One of the important qualities of ValueAligned companies is that its management team and its processes are organized around maximizing "economic value", called "intrinsic value" by Warren Buffett, not some vague notion of maximizing "shareholder value", which almost always degenerates into short-term management of accounting earnings, or "making" the number. The sad result of this is that public companies rarely overcome what the Aspen Institute calls "short-termism".
The statement, “Overcoming Short-termism: A Call for a More Responsible Approach to Investment and Business Management,”identifies three leverage points for encouraging a renewed focus on long-term value creation and for addressing one part of market short-termism, shareholder short-termism:
1. Market incentives: encourage more patient capital through tax policy
2. Alignment: better align the interests of financial intermediaries and their ultimate investors
3. Transparency: strengthen investor disclosures
We would also add better "alignment" between corporate managers and shareholders - whether financial intermediary or not. Of course, we prefer to eliminate financial intermediaries like mutual funds and directly to own the shares of great companies.

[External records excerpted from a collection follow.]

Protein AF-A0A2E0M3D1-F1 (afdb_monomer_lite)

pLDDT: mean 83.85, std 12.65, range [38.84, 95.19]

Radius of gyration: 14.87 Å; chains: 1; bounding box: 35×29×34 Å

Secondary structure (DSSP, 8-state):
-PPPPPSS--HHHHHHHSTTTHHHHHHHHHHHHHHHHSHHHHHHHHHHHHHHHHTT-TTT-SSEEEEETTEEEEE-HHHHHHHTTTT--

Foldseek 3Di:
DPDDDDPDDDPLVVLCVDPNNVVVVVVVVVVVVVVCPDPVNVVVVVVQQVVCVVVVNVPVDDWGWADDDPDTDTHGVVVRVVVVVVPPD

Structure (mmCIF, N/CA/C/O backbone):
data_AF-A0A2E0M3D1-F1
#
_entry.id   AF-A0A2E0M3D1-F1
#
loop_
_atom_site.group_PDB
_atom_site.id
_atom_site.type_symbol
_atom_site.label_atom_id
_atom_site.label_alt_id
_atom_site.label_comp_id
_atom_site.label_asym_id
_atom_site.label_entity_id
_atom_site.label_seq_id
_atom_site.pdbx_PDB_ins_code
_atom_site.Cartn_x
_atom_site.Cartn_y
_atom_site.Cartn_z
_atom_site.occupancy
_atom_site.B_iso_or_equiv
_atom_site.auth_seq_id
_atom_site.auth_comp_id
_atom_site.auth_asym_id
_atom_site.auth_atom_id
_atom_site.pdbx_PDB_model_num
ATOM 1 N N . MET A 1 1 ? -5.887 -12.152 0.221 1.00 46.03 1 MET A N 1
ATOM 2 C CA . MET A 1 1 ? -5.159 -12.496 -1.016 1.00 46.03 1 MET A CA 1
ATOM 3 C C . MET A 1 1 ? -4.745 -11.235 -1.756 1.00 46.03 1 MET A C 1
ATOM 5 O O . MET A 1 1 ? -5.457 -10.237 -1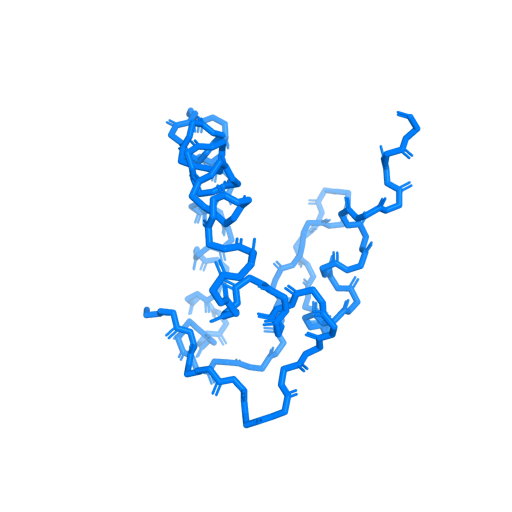.676 1.00 46.03 1 MET A O 1
ATOM 9 N N . ALA A 1 2 ? -3.591 -11.254 -2.426 1.00 54.72 2 ALA A N 1
ATOM 10 C CA . ALA A 1 2 ? -3.259 -10.218 -3.402 1.00 54.72 2 ALA A CA 1
ATOM 11 C C . ALA A 1 2 ? -4.192 -10.370 -4.621 1.00 54.72 2 ALA A C 1
ATOM 13 O O . ALA A 1 2 ? -4.505 -11.504 -4.980 1.00 54.72 2 ALA A O 1
ATOM 14 N N . PRO A 1 3 ? -4.668 -9.273 -5.234 1.00 63.22 3 PRO A N 1
ATOM 15 C CA . PRO A 1 3 ? -5.507 -9.366 -6.425 1.00 63.22 3 PRO A CA 1
ATOM 16 C C . PRO A 1 3 ? -4.739 -10.025 -7.579 1.00 63.22 3 PRO A C 1
ATOM 18 O O . PRO A 1 3 ? -3.511 -9.902 -7.657 1.00 63.22 3 PRO A O 1
ATOM 21 N N . ARG A 1 4 ? -5.468 -10.687 -8.489 1.00 72.94 4 ARG A N 1
ATOM 22 C CA . ARG A 1 4 ? -4.903 -11.201 -9.747 1.00 72.94 4 ARG A CA 1
ATOM 23 C C . ARG A 1 4 ? -4.180 -10.067 -10.483 1.00 72.94 4 ARG A C 1
ATOM 25 O O . ARG A 1 4 ? -4.606 -8.909 -10.431 1.00 72.94 4 ARG A O 1
ATOM 32 N N . ARG A 1 5 ? -3.065 -10.391 -11.146 1.00 74.00 5 ARG A N 1
ATOM 33 C CA . ARG A 1 5 ? -2.336 -9.411 -11.963 1.00 74.00 5 ARG A CA 1
ATOM 34 C C . ARG A 1 5 ? -3.258 -8.927 -13.085 1.00 74.00 5 ARG A C 1
ATOM 36 O O . ARG A 1 5 ? -3.972 -9.724 -13.684 1.00 74.00 5 ARG A O 1
ATOM 43 N N . ALA A 1 6 ? -3.261 -7.622 -13.338 1.00 78.06 6 ALA A N 1
ATOM 44 C CA . ALA A 1 6 ? -4.049 -7.050 -14.424 1.00 78.06 6 ALA A CA 1
ATOM 45 C C . ALA A 1 6 ? -3.498 -7.519 -15.779 1.00 78.06 6 ALA A C 1
ATOM 47 O O . ALA A 1 6 ? -2.279 -7.533 -15.947 1.00 78.06 6 ALA A O 1
ATOM 48 N N . LYS A 1 7 ? -4.387 -7.830 -16.736 1.00 82.62 7 LYS A N 1
ATOM 49 C CA . LYS A 1 7 ? -4.018 -8.210 -18.115 1.00 82.62 7 LYS A CA 1
ATOM 50 C C . LYS A 1 7 ? -3.132 -7.143 -18.773 1.00 82.62 7 LYS A C 1
ATOM 52 O O . LYS A 1 7 ? -2.094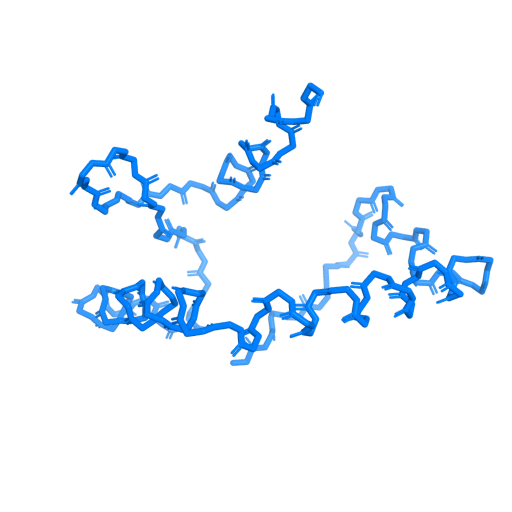 -7.467 -19.330 1.00 82.62 7 LYS A O 1
ATOM 57 N N . ASN A 1 8 ? -3.487 -5.868 -18.587 1.00 85.75 8 ASN A N 1
ATOM 58 C CA . ASN A 1 8 ? -2.731 -4.717 -19.084 1.00 85.75 8 ASN A CA 1
ATOM 59 C C . ASN A 1 8 ? -2.177 -3.889 -17.909 1.00 85.75 8 ASN A C 1
ATOM 61 O O . ASN A 1 8 ? -2.826 -2.941 -17.454 1.00 85.75 8 ASN A O 1
ATOM 65 N N . PRO A 1 9 ? -0.996 -4.238 -17.360 1.00 85.81 9 PRO A N 1
ATOM 66 C CA . PRO A 1 9 ? -0.403 -3.495 -16.256 1.00 85.81 9 PRO A CA 1
ATOM 67 C C . PRO A 1 9 ? 0.091 -2.116 -16.716 1.00 85.81 9 PRO A C 1
ATOM 69 O O . PRO A 1 9 ? 0.574 -1.944 -17.836 1.00 85.81 9 PRO A O 1
ATOM 72 N N . GLY A 1 10 ? 0.026 -1.128 -15.818 1.00 84.94 10 GLY A N 1
ATOM 73 C CA . GLY A 1 10 ? 0.602 0.199 -16.058 1.00 84.94 10 GLY A CA 1
ATOM 74 C C . GLY A 1 10 ? 2.133 0.169 -16.181 1.00 84.94 10 GLY A C 1
ATOM 75 O O . GLY A 1 10 ? 2.774 -0.791 -15.748 1.00 84.94 10 GLY A O 1
ATOM 76 N N . LYS A 1 11 ? 2.724 1.251 -16.716 1.00 89.19 11 LYS A N 1
ATOM 77 C CA . LYS A 1 11 ? 4.160 1.358 -17.066 1.00 89.19 11 LYS A CA 1
ATOM 78 C C . LYS A 1 11 ? 5.104 0.815 -15.979 1.00 89.19 11 LYS A C 1
ATOM 80 O O . LYS A 1 11 ? 5.900 -0.078 -16.248 1.00 89.19 11 LYS A O 1
ATOM 85 N N . THR A 1 12 ? 4.964 1.272 -14.731 1.00 86.94 12 THR A N 1
ATOM 86 C CA . THR A 1 12 ? 5.815 0.835 -13.605 1.00 86.94 12 THR A CA 1
ATOM 87 C C . THR A 1 12 ? 5.648 -0.645 -13.268 1.00 86.94 12 THR A C 1
ATOM 89 O O . THR A 1 12 ? 6.622 -1.334 -12.978 1.00 86.94 12 THR A O 1
ATOM 92 N N . SER A 1 13 ? 4.414 -1.156 -13.310 1.00 87.06 13 SER A N 1
ATOM 93 C CA . SER A 1 13 ? 4.155 -2.568 -13.027 1.00 87.06 13 SER A CA 1
ATOM 94 C C . SER A 1 13 ? 4.709 -3.461 -14.135 1.00 87.06 13 SER A C 1
ATOM 96 O O . SER A 1 13 ? 5.266 -4.509 -13.825 1.00 87.06 13 SER A O 1
ATOM 98 N N . ARG A 1 14 ? 4.630 -3.022 -15.398 1.00 91.50 14 ARG A N 1
ATOM 99 C CA . ARG A 1 14 ? 5.269 -3.697 -16.533 1.00 91.50 14 ARG A CA 1
ATOM 100 C C . ARG A 1 14 ? 6.791 -3.721 -16.383 1.00 91.50 14 ARG A C 1
ATOM 102 O O . ARG A 1 14 ? 7.391 -4.780 -16.509 1.00 91.50 14 ARG A O 1
ATOM 109 N N . TYR A 1 15 ? 7.402 -2.593 -16.014 1.00 92.56 15 TYR A N 1
ATOM 110 C CA . TYR A 1 15 ? 8.840 -2.522 -15.745 1.00 92.56 15 TYR A CA 1
ATOM 111 C C . TYR A 1 15 ? 9.266 -3.498 -14.637 1.00 92.56 15 TYR A C 1
ATOM 113 O O . TYR A 1 15 ? 10.179 -4.288 -14.849 1.00 92.56 15 TYR A O 1
ATOM 121 N N . TYR A 1 16 ? 8.571 -3.531 -13.496 1.00 90.62 16 TYR A N 1
ATOM 122 C CA . TYR A 1 16 ? 8.876 -4.477 -12.410 1.00 90.62 16 TYR A CA 1
ATOM 123 C C . TYR A 1 16 ? 8.675 -5.955 -12.768 1.00 90.62 16 TYR A C 1
ATOM 125 O O . TYR A 1 16 ? 9.262 -6.813 -12.113 1.00 90.62 16 TYR A O 1
ATOM 133 N N . GLN A 1 17 ? 7.846 -6.257 -13.769 1.00 89.12 17 GLN A N 1
ATOM 134 C CA . GLN A 1 17 ? 7.662 -7.615 -14.289 1.00 89.12 17 GLN A CA 1
ATOM 135 C C . GLN A 1 17 ? 8.723 -8.000 -15.332 1.00 89.12 17 GLN A C 1
ATOM 137 O O . GLN A 1 17 ? 8.916 -9.185 -15.574 1.00 89.12 17 GLN A O 1
ATOM 142 N N . SER A 1 18 ? 9.421 -7.027 -15.925 1.00 91.88 18 SER A N 1
ATOM 143 C CA . SER A 1 18 ? 10.496 -7.273 -16.892 1.00 91.88 18 SER A CA 1
ATOM 144 C C . SER A 1 18 ? 11.791 -7.749 -16.222 1.00 91.88 18 SER A C 1
ATOM 146 O O . SER A 1 18 ? 12.061 -7.420 -15.062 1.00 91.88 18 SER A O 1
ATOM 148 N N . ALA A 1 19 ? 12.647 -8.439 -16.984 1.00 90.75 19 ALA A N 1
ATOM 149 C CA . ALA A 1 19 ? 13.983 -8.839 -16.531 1.00 90.75 19 ALA A CA 1
ATOM 150 C C . ALA A 1 19 ? 14.816 -7.630 -16.055 1.00 90.75 19 ALA A C 1
ATOM 152 O O . ALA A 1 19 ? 15.406 -7.661 -14.973 1.00 90.75 19 ALA A O 1
ATOM 153 N N . LYS A 1 20 ? 14.764 -6.515 -16.799 1.00 92.88 20 LYS A N 1
ATOM 154 C CA .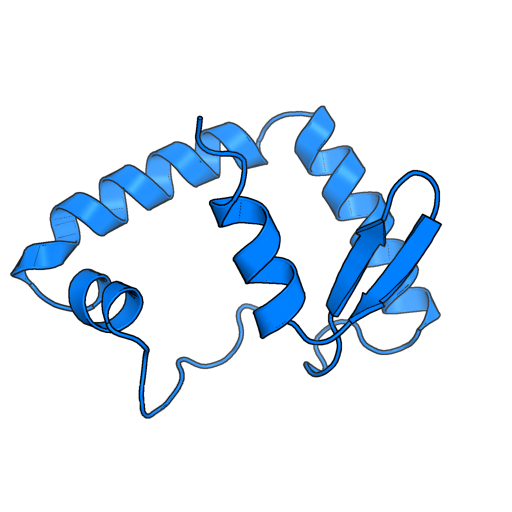 LYS A 1 20 ? 15.490 -5.269 -16.492 1.00 92.88 20 LYS A CA 1
ATOM 155 C C . LYS A 1 20 ? 15.079 -4.657 -15.144 1.00 92.88 20 LYS A C 1
ATOM 157 O O . LYS A 1 20 ? 15.914 -4.127 -14.418 1.00 92.88 20 LYS A O 1
ATOM 162 N N . GLY A 1 21 ? 13.796 -4.737 -14.784 1.00 92.19 21 GLY A N 1
ATOM 163 C CA . GLY A 1 21 ? 13.263 -4.144 -13.552 1.00 92.19 21 GLY A CA 1
ATOM 164 C C . GLY A 1 21 ? 13.281 -5.058 -12.327 1.00 92.19 21 GLY A C 1
ATOM 165 O O . GLY A 1 21 ? 12.905 -4.612 -11.238 1.00 92.19 21 GLY A O 1
ATOM 166 N N . ARG A 1 22 ? 13.731 -6.311 -12.463 1.00 92.44 22 ARG A N 1
ATOM 167 C CA . ARG A 1 22 ? 13.695 -7.316 -11.390 1.00 92.44 22 ARG A CA 1
ATOM 168 C C . ARG A 1 22 ? 14.469 -6.878 -10.145 1.00 92.44 22 ARG A C 1
ATOM 170 O O . ARG A 1 22 ? 13.927 -6.926 -9.042 1.00 92.44 22 ARG A O 1
ATOM 177 N N . LYS A 1 23 ? 15.696 -6.368 -10.318 1.00 93.94 23 LYS A N 1
ATOM 178 C CA . LYS A 1 23 ? 16.523 -5.844 -9.211 1.00 93.94 23 LYS A CA 1
ATOM 179 C C . LYS A 1 23 ? 15.824 -4.683 -8.487 1.00 93.94 23 LYS A C 1
ATOM 181 O O . LYS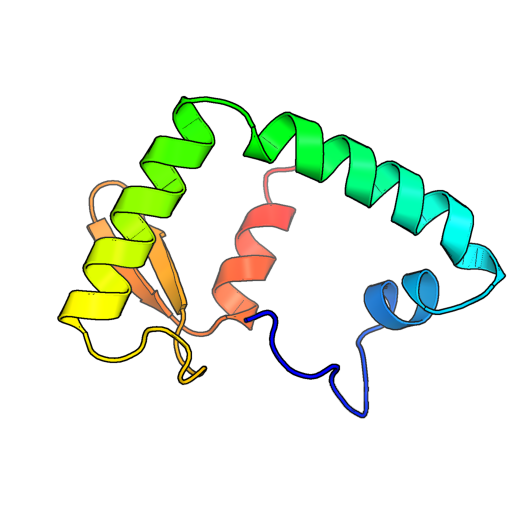 A 1 23 ? 15.787 -4.644 -7.258 1.00 93.94 23 LYS A O 1
ATOM 186 N N . SER A 1 24 ? 15.212 -3.765 -9.236 1.00 92.81 24 SER A N 1
ATOM 187 C CA . SER A 1 24 ? 14.450 -2.632 -8.689 1.00 92.81 24 SER A CA 1
ATOM 188 C C . SER A 1 24 ? 13.213 -3.086 -7.907 1.00 92.81 24 SER A C 1
ATOM 190 O O . SER A 1 24 ? 12.921 -2.544 -6.838 1.00 92.81 24 SER A O 1
ATOM 192 N N . TYR A 1 25 ? 12.510 -4.111 -8.397 1.00 92.75 25 TYR A N 1
ATOM 193 C CA . TYR A 1 25 ? 11.371 -4.707 -7.702 1.00 92.75 25 TYR A CA 1
ATOM 194 C C . TYR A 1 25 ? 11.774 -5.332 -6.360 1.00 92.75 25 TYR A C 1
ATOM 196 O O . TYR A 1 25 ? 11.119 -5.071 -5.350 1.00 92.75 25 TYR A O 1
ATOM 204 N N . GLU A 1 26 ? 12.867 -6.096 -6.310 1.00 93.69 26 GLU A N 1
ATOM 205 C CA . GLU A 1 26 ? 13.337 -6.711 -5.060 1.00 93.69 26 GLU A CA 1
ATOM 206 C C . GLU A 1 26 ? 13.773 -5.656 -4.029 1.00 93.69 26 GLU A C 1
ATOM 208 O O . GLU A 1 26 ? 13.395 -5.741 -2.854 1.00 93.69 26 GLU A O 1
ATOM 213 N N . LYS A 1 27 ? 14.459 -4.585 -4.462 1.00 94.62 27 LYS A N 1
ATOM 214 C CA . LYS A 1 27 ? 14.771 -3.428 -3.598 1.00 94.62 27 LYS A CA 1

The best way we have seen to signal to investors that a company is well-aligned is for top management and other employees, all the way down to the shop floor, to have implicit incentives within the management systems and explicit incentives within the reward and compensation systems, to maximize economic value. That's what Value-Based Management (VBM) is all about.
On his blogand in the WSJ, Bill George the former CEO of Medtronic (MDT), makes his plea for managers to do the "right" thing and reject short-termism:
This crisis wasn't caused by subprime mortgages; it was caused by subprime leadership. Its root cause is leaders who practice short-termism. The culture of short-termism—investing for short-term gains at the expense of long-term accumulation—has taken hold on Wall Street. Managerial capitalism has replaced financial capitalism as holding periods for stocks dropped from eight years in the 1960s to as low as six months today.
George goes on to remind investors that if they do not demand economic value creation from their companies they own then it isn't likely that much will change anytime soon.
Warren Buffett once said that the best holding period is "forever." That philosophy earned him $40 billion and the reputation as America's best investor. Unfortunately, long-term value investing is decidedly out of favor these days. Instead, investors pursuing short-term returns pressure corporate leaders to meet quarterly expectations rather than creating long-term sustainability and growth.
Many corporate leaders fell prey to playing this short-term game. They bought into the widely-believed myths that a company's stock price represents its true economic value and that success can be measured by comparing quarterly earnings to security analysts' expectations.
They hyped their stock prices with short-term actions or made value-destroying acquisitions that crimped their long-term competitiveness, often putting their entire business at risk. Many of their firms, like General Motors, AIG and Citigroup, are barely surviving now.
It is the very idea that maximizing stock price in the market at any given moment is what managing for value is all about that has given Value-Based Management (VBM) a bad name. The corporate objective function in a well functioning capital market ought to be singular, but ought not to be share price. It ought to be "intrinsic or economic value" - which can mathematically tied directly to "economic profit dollars per share".